Expresidente en problemas. Debe ser muy frustrante para quien ha sido el presidente de una nación, encontrarse en líos judiciales por causa de sus actuaciones como gobernante. Cuando el señor Donald Trump perdió las elecciones en las que esperaba ser reelegido como presidente de los Estados Unidos, se negó a aceptar el veredicto de las urnas y declaró que había existido un fraude electoral. Biden había obtenido 7 millones de votos más que Trump, quien solo seguiría ejerciendo la presidencia hasta el 20 de enero de 2021. El día 6 de ese mes una turba de simpatizantes suyos se introdujo de manera violenta en el Capitolio de Washington, donde se realizaba un reconteo de los votos exigido por él. Se acusa al derrotado de haber promovido el motín, aunque en ese momento, todavía era el presidente.

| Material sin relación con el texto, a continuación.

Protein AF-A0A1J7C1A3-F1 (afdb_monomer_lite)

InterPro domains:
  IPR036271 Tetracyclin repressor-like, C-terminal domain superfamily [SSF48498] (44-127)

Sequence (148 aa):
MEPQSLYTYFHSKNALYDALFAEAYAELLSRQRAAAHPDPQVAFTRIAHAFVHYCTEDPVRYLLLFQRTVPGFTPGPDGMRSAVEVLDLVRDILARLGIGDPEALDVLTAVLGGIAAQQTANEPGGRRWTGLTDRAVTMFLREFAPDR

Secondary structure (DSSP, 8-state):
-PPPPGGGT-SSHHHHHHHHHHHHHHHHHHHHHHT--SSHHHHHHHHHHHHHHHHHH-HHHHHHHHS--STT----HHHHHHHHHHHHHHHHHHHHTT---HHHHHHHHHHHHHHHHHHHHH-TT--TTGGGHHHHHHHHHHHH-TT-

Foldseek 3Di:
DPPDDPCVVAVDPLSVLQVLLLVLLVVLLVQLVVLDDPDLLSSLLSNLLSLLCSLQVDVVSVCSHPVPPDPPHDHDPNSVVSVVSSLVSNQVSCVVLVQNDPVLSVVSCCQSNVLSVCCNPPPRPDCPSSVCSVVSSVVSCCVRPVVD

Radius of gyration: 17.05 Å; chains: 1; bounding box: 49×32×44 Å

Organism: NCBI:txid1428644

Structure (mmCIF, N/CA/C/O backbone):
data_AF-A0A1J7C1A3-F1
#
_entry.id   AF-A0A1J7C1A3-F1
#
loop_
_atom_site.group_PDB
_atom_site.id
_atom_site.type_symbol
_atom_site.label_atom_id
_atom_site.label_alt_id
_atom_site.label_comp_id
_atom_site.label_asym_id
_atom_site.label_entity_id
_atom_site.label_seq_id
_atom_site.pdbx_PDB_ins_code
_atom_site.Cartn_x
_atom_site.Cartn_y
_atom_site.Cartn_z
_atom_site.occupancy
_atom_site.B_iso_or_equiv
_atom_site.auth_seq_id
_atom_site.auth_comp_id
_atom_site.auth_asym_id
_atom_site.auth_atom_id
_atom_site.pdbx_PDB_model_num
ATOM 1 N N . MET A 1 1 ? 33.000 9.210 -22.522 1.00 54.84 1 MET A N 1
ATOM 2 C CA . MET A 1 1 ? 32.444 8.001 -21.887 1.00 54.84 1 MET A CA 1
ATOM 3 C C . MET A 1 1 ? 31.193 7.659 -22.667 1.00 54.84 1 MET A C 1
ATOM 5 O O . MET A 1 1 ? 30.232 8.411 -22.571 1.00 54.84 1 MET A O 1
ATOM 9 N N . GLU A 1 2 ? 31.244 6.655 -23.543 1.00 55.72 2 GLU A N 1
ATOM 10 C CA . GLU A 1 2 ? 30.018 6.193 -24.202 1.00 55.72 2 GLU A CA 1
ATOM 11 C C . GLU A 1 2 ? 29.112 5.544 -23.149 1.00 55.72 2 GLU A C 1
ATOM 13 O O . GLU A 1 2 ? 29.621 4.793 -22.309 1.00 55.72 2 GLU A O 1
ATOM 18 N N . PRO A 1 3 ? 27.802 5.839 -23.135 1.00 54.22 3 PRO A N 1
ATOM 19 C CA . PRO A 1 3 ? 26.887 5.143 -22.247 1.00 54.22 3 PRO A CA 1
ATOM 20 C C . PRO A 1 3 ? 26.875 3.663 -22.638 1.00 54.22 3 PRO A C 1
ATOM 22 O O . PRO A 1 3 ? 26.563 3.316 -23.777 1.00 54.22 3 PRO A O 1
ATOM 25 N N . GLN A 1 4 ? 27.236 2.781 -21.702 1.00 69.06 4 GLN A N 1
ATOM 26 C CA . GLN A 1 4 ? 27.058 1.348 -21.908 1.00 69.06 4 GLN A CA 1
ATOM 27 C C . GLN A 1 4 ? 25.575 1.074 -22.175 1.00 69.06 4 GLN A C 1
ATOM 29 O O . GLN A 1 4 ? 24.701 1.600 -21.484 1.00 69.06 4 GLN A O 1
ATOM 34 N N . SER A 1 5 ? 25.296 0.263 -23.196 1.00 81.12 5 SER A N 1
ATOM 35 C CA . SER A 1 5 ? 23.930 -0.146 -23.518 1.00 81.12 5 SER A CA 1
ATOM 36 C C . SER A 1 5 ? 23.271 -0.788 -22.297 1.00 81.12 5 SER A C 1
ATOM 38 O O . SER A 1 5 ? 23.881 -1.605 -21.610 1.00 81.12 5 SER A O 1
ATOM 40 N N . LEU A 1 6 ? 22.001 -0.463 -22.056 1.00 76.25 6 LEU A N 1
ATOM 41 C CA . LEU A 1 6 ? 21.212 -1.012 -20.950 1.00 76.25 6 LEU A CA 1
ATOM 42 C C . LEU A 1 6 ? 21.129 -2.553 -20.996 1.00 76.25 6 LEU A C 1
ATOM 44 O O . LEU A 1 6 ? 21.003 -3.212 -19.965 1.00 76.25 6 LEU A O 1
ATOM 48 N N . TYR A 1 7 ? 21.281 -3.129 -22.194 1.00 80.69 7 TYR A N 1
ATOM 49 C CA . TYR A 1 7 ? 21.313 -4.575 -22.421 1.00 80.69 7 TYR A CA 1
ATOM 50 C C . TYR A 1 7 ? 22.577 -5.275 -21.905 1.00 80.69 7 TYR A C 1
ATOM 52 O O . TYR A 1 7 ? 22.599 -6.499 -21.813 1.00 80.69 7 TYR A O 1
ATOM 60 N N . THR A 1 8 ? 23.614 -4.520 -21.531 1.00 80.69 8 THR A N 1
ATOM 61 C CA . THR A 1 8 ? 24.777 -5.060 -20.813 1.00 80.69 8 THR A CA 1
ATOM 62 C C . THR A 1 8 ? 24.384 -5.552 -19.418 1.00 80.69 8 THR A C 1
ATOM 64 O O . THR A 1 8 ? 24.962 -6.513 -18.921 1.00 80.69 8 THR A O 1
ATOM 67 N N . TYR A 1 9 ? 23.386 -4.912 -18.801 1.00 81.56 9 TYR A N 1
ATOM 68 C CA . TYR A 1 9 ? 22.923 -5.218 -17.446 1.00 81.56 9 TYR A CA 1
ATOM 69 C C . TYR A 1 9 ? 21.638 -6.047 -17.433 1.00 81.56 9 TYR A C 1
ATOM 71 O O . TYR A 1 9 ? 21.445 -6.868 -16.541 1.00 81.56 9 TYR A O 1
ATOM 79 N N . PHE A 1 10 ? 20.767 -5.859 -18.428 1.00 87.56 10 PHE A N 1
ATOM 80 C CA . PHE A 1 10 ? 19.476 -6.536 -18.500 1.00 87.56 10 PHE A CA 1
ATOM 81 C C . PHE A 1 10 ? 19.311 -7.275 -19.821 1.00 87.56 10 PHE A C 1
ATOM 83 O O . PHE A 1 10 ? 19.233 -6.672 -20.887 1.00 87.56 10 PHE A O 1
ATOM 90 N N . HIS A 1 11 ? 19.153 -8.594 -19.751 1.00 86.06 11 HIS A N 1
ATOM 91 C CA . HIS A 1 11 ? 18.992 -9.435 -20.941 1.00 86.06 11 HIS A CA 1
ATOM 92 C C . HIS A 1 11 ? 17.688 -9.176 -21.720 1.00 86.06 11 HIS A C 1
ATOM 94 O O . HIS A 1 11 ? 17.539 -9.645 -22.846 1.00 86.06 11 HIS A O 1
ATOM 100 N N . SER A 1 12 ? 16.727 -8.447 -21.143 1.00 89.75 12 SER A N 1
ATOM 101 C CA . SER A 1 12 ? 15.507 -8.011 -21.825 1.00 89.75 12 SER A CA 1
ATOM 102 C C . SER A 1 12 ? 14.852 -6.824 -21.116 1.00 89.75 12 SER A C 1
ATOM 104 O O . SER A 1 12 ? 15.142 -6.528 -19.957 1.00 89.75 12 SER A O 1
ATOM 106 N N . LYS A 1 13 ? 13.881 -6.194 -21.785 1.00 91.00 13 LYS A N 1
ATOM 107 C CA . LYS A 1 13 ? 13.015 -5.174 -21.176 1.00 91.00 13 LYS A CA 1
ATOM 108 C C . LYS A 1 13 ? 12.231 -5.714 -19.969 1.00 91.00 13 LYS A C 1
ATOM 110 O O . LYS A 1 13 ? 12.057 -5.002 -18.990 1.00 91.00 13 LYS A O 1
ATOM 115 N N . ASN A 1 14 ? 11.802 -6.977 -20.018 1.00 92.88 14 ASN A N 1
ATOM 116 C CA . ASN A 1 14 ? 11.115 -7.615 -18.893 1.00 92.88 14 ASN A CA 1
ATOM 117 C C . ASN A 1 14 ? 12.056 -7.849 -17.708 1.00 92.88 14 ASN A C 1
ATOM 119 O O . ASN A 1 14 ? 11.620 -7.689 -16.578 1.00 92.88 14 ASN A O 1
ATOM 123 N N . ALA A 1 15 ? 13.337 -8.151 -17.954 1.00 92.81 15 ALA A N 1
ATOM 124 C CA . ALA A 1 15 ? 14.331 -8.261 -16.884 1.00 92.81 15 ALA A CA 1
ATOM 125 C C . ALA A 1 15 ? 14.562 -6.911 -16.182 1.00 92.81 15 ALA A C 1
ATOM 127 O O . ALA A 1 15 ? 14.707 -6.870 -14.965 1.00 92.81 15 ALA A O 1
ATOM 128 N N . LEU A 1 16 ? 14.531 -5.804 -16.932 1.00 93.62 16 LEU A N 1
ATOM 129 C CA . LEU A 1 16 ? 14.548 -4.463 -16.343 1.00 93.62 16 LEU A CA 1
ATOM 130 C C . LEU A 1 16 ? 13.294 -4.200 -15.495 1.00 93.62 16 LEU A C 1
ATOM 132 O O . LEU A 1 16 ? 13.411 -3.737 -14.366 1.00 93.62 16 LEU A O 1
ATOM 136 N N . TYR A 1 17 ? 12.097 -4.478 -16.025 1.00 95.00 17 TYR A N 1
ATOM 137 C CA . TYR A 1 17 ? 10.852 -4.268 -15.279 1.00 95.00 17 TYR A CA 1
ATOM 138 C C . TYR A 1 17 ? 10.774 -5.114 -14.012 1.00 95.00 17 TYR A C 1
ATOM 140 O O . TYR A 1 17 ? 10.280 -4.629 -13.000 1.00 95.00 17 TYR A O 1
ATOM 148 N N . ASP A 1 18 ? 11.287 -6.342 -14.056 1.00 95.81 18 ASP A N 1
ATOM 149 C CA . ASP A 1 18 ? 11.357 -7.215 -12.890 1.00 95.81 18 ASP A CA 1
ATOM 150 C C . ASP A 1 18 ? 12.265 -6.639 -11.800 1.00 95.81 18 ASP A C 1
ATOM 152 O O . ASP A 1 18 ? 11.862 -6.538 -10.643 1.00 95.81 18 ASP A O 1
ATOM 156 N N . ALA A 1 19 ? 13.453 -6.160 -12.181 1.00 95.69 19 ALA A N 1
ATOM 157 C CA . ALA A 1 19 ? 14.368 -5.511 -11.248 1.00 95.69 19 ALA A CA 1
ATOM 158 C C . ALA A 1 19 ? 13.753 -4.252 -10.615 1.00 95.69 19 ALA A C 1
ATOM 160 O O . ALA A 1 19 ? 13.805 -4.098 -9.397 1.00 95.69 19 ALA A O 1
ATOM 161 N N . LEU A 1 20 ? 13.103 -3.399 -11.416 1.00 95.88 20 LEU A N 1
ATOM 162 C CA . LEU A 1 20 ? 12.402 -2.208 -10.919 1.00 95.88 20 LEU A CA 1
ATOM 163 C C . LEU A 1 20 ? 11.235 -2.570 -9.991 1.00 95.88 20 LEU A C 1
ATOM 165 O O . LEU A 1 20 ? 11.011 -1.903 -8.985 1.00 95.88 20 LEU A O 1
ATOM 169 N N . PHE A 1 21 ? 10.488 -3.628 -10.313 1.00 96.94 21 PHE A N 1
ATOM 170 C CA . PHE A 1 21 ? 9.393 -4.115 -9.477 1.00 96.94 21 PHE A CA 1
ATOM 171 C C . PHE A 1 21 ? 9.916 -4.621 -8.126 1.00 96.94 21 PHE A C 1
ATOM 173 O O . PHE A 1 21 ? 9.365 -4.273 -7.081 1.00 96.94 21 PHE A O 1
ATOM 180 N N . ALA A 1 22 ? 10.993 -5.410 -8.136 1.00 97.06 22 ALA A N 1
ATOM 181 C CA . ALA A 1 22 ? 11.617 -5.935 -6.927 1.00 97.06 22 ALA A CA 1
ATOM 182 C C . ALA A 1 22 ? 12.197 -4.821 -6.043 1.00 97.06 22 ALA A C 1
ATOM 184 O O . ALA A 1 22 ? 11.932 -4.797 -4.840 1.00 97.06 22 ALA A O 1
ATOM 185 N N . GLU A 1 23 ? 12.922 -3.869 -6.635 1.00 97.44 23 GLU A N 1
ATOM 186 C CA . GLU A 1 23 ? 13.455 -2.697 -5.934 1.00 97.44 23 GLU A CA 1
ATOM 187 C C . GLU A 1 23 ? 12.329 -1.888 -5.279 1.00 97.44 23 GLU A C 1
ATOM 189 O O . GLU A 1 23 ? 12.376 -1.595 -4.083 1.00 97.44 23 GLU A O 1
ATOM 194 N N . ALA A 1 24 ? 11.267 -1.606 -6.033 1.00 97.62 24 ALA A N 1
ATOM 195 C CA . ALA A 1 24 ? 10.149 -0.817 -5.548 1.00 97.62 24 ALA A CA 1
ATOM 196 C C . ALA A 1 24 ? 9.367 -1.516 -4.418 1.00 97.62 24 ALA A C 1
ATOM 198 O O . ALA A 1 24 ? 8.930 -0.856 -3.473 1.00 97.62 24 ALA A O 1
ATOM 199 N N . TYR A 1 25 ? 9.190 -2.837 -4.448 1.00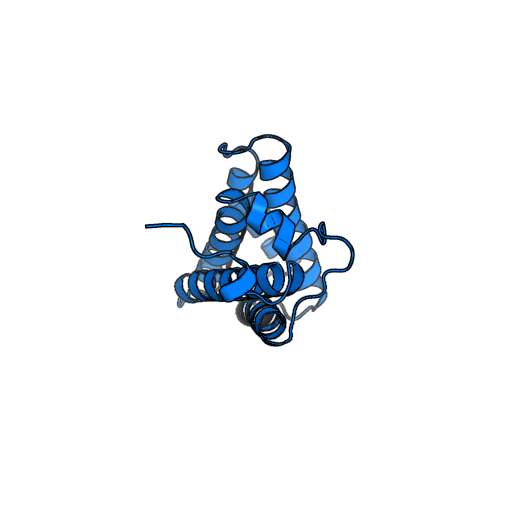 98.00 25 TYR A N 1
ATOM 200 C CA . TYR A 1 25 ? 8.560 -3.532 -3.321 1.00 98.00 25 TYR A CA 1
ATOM 201 C C . TYR A 1 25 ? 9.469 -3.625 -2.093 1.00 98.00 25 TYR A C 1
ATOM 203 O O . TYR A 1 25 ? 8.978 -3.483 -0.972 1.00 98.00 25 TYR A O 1
ATOM 211 N N . ALA A 1 26 ? 10.780 -3.802 -2.277 1.00 97.62 26 ALA A N 1
ATOM 212 C CA . ALA A 1 26 ? 11.739 -3.772 -1.175 1.00 97.62 26 ALA A CA 1
ATOM 213 C C . ALA A 1 26 ? 11.761 -2.397 -0.482 1.00 97.62 26 ALA A C 1
ATOM 215 O O . ALA A 1 26 ? 11.784 -2.313 0.750 1.00 97.62 26 ALA A O 1
ATOM 216 N N . GLU A 1 27 ? 11.689 -1.315 -1.258 1.00 97.88 27 GLU A N 1
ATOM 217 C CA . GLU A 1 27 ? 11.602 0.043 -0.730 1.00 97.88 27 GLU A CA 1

El señor Trump, quien se consideraba todopoderoso, parece haber encontrado ahora la horma de sus zapatos. Existe un comité legislativo especial para juzgar el asunto, y Trump ha recibido la notificación de que tiene plazo hasta el 4 de noviembre para hacer entrega a ese comité de los documentos con los que pretende demostrar que no fue él quien provocó ese intento de golpe de estado, y está citado para declarar ante ese mismo comité para defenderse de las acusaciones que se le hacen. Es muy difícil predecir lo que va a pasar. Es posible que hasta se niegue a presentarse. Pero vale la pena estar pendientes del desarrollo de los acontecimientos. Será interesante ver hasta dónde, en una democracia sólida como la de los Estados Unidos, una persona con tanto poder como el que ha detentado el expresidente resulta intocable. Trump se piensa presentar a las próximas elecciones presidenciales de los Estados Unidos, y lo hará si sale bien librado de este predicamento. En ese caso, a pesar de todos los problemas que enfrenta, es casi seguro que repetirá presidencia.